# Important Changes to Literary Manuevers



## gohn67 (Feb 17, 2006)

*Quick Summary of Changes to Literary Manuevers*

-Instead of using Mentors/Mod exculsively as judges, Literary Manuevers is now open for everyone to judge.

-For directions on how to judge the entries click here: LM Adjudication

-Scores will be sent to me through PM.

-Judging will last one week, to give judges time.

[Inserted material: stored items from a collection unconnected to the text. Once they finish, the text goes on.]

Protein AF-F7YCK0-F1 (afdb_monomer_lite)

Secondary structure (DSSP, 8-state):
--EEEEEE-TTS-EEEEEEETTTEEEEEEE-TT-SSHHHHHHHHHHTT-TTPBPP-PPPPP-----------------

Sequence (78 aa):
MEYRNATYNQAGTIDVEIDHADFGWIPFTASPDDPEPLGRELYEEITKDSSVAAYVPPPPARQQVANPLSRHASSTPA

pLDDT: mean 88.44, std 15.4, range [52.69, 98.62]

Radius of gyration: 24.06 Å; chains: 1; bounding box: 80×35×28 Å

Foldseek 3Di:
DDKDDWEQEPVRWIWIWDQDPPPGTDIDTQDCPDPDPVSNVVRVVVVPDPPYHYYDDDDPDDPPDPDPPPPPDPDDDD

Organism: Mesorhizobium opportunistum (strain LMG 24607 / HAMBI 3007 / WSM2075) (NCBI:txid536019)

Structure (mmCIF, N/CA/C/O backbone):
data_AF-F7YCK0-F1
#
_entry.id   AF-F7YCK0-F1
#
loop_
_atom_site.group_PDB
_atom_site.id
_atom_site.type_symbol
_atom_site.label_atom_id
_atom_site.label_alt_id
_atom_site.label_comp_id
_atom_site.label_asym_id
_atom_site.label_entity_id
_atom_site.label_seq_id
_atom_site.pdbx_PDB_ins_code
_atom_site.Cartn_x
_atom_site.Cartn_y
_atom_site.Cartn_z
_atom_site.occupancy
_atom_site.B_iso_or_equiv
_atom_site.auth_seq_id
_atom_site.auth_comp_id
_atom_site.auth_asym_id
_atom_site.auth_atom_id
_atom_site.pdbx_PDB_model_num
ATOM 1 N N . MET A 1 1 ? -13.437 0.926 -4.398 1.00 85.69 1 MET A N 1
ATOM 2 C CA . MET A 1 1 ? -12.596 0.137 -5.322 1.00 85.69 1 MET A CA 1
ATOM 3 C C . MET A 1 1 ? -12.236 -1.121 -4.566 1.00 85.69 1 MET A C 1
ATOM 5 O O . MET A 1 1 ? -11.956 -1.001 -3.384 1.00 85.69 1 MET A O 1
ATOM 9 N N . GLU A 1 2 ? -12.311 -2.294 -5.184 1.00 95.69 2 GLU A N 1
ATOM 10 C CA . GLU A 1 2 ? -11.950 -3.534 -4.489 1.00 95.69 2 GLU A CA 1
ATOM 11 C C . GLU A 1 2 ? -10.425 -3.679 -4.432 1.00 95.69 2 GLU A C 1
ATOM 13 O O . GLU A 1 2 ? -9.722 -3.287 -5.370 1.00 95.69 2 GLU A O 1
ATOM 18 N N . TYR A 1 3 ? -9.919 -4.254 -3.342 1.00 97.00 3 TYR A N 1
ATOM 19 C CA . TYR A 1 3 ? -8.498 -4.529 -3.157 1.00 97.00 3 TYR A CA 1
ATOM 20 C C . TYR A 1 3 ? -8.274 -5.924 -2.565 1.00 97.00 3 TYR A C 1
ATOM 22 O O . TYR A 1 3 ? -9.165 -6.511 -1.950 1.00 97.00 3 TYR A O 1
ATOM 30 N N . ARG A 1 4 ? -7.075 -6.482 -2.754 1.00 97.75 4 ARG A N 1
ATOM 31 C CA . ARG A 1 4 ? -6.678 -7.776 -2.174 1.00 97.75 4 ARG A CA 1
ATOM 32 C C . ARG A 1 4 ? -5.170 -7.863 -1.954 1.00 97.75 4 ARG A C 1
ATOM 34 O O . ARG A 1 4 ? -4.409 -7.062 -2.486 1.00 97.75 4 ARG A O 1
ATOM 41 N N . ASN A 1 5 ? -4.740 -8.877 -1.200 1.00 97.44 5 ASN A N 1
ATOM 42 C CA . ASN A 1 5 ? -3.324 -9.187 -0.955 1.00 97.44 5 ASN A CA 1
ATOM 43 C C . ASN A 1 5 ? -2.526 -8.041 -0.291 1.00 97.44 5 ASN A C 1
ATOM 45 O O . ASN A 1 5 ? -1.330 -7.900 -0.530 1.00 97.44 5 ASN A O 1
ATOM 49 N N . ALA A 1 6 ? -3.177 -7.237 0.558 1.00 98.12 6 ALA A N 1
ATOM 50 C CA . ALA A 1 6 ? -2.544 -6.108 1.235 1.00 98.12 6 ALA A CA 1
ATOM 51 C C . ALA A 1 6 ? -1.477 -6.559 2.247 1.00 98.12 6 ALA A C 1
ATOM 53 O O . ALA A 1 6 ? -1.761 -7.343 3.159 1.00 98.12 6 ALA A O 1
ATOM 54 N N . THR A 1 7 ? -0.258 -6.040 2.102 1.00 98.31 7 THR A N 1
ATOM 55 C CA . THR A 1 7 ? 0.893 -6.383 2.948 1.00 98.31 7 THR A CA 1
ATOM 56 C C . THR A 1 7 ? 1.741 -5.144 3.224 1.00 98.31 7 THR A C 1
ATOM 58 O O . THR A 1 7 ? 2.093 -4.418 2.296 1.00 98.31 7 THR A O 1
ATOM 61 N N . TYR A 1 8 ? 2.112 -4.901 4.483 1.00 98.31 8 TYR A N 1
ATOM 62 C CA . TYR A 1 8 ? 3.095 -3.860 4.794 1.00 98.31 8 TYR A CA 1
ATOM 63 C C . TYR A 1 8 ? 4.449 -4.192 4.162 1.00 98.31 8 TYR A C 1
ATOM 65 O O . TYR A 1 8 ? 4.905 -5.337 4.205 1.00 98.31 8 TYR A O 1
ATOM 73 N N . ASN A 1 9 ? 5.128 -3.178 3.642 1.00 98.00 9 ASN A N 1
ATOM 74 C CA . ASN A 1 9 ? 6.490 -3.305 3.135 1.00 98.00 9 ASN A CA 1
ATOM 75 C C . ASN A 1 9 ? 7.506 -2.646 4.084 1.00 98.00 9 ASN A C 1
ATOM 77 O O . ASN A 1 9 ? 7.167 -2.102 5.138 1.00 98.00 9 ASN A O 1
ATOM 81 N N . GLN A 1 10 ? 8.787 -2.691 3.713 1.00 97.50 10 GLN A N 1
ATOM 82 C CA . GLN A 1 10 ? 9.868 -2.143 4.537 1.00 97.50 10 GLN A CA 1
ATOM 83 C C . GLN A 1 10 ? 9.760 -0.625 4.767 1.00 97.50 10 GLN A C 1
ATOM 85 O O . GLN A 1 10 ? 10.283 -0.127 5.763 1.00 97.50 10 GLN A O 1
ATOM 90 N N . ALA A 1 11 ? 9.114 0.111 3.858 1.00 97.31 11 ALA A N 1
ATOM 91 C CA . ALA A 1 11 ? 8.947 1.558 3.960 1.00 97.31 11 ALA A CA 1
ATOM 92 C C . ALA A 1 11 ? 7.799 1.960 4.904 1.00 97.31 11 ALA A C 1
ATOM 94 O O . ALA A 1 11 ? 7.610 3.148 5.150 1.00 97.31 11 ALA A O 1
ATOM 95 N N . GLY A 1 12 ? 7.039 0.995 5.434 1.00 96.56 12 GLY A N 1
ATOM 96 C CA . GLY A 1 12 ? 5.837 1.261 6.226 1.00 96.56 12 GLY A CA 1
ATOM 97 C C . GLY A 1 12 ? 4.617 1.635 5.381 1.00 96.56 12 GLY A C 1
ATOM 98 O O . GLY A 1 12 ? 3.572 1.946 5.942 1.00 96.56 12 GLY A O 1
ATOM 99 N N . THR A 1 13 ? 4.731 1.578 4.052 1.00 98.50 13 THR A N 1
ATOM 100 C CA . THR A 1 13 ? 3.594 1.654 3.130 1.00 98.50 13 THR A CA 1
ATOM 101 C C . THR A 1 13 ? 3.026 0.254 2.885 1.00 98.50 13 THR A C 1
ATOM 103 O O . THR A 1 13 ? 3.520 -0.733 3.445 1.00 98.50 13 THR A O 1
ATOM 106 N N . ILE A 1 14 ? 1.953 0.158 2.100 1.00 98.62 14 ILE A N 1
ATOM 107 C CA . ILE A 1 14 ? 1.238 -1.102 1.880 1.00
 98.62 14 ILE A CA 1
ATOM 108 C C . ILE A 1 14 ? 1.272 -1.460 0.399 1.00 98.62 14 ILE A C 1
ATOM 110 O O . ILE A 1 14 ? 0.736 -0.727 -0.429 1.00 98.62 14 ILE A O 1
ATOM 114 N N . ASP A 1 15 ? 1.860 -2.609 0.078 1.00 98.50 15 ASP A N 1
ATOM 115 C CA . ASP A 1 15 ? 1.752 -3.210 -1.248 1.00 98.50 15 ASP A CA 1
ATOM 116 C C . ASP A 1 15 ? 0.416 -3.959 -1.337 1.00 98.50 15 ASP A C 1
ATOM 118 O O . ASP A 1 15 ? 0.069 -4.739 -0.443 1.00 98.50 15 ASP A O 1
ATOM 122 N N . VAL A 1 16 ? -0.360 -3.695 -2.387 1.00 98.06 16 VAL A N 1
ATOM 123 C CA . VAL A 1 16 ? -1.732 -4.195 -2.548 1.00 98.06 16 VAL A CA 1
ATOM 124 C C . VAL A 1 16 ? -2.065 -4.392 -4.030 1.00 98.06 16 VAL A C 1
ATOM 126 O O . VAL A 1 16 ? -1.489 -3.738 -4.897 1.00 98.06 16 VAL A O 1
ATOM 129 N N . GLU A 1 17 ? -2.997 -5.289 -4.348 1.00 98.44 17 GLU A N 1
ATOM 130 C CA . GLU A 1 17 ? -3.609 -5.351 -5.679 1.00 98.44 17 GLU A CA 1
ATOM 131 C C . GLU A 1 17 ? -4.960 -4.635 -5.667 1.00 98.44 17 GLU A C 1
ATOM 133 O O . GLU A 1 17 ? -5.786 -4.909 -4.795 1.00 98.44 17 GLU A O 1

*Current List of Judges for LM #7*
-sliverwriter
-aprilrain
-Chris Miller
-FollowingShadow


----------



## silverwriter (Feb 22, 2006)

pssssssssst. that link doesn't work.


----------



## gohn67 (Feb 22, 2006)

thanks SW, fixed it now.


----------



## silverwriter (Feb 23, 2006)

mkay.

so, it's still out of 20? i thought you said something about it being out of ten...

??

*easily confused*


----------



## gohn67 (Feb 23, 2006)

lol, to avoid confusion I decided to make it out of 20 again, but I guess that created more confusion.  I still need to work out the scoring system for it to be out of ten and I have to alter the guidelines, but at the moment I just want to see how LM6 plays out.


----------



## silverwriter (Feb 24, 2006)

hehehe. kudos for the effort. i'm glad you took up the cause. thanks for clarifying for me.


----------



## Pawn (Mar 12, 2006)

To throw an oar in, I'll say only that scoring out of ten runs the risk of half the entries getting seven and the other half eight. Though more effort, I picked twenty in an attempt to leave room for accuracy and differentiation. Of course, if you can find a way of making it work well out of ten, for example making the difference in each measurement not absolutely equal (4-5<6-7), I will but congratulate you.


----------



## Ilan Bouchard (Mar 12, 2006)

When was changing it to ten suggested/implemented?  I thought the scoring was doing well, for the most part.


----------



## gohn67 (Mar 13, 2006)

I'm problem not going to change it, still haven't gotten it to work out, keep running into the problems that Pawn mentioned.


----------



## Ruben (Mar 13, 2006)

gohn67 said:
			
		

> I'm *problem* not going to change it, still haven't gotten it to work out, keep running into the problems that Pawn mentioned.


Tsk tsk.

And to stay on topic, a wise & clichéd quote would be in place: "Don't fix what isn't broken."


----------



## Londongrey (Mar 15, 2006)

Any changes to keep the LM moving are welcome, they are pleasure to read as well as take part in.


----------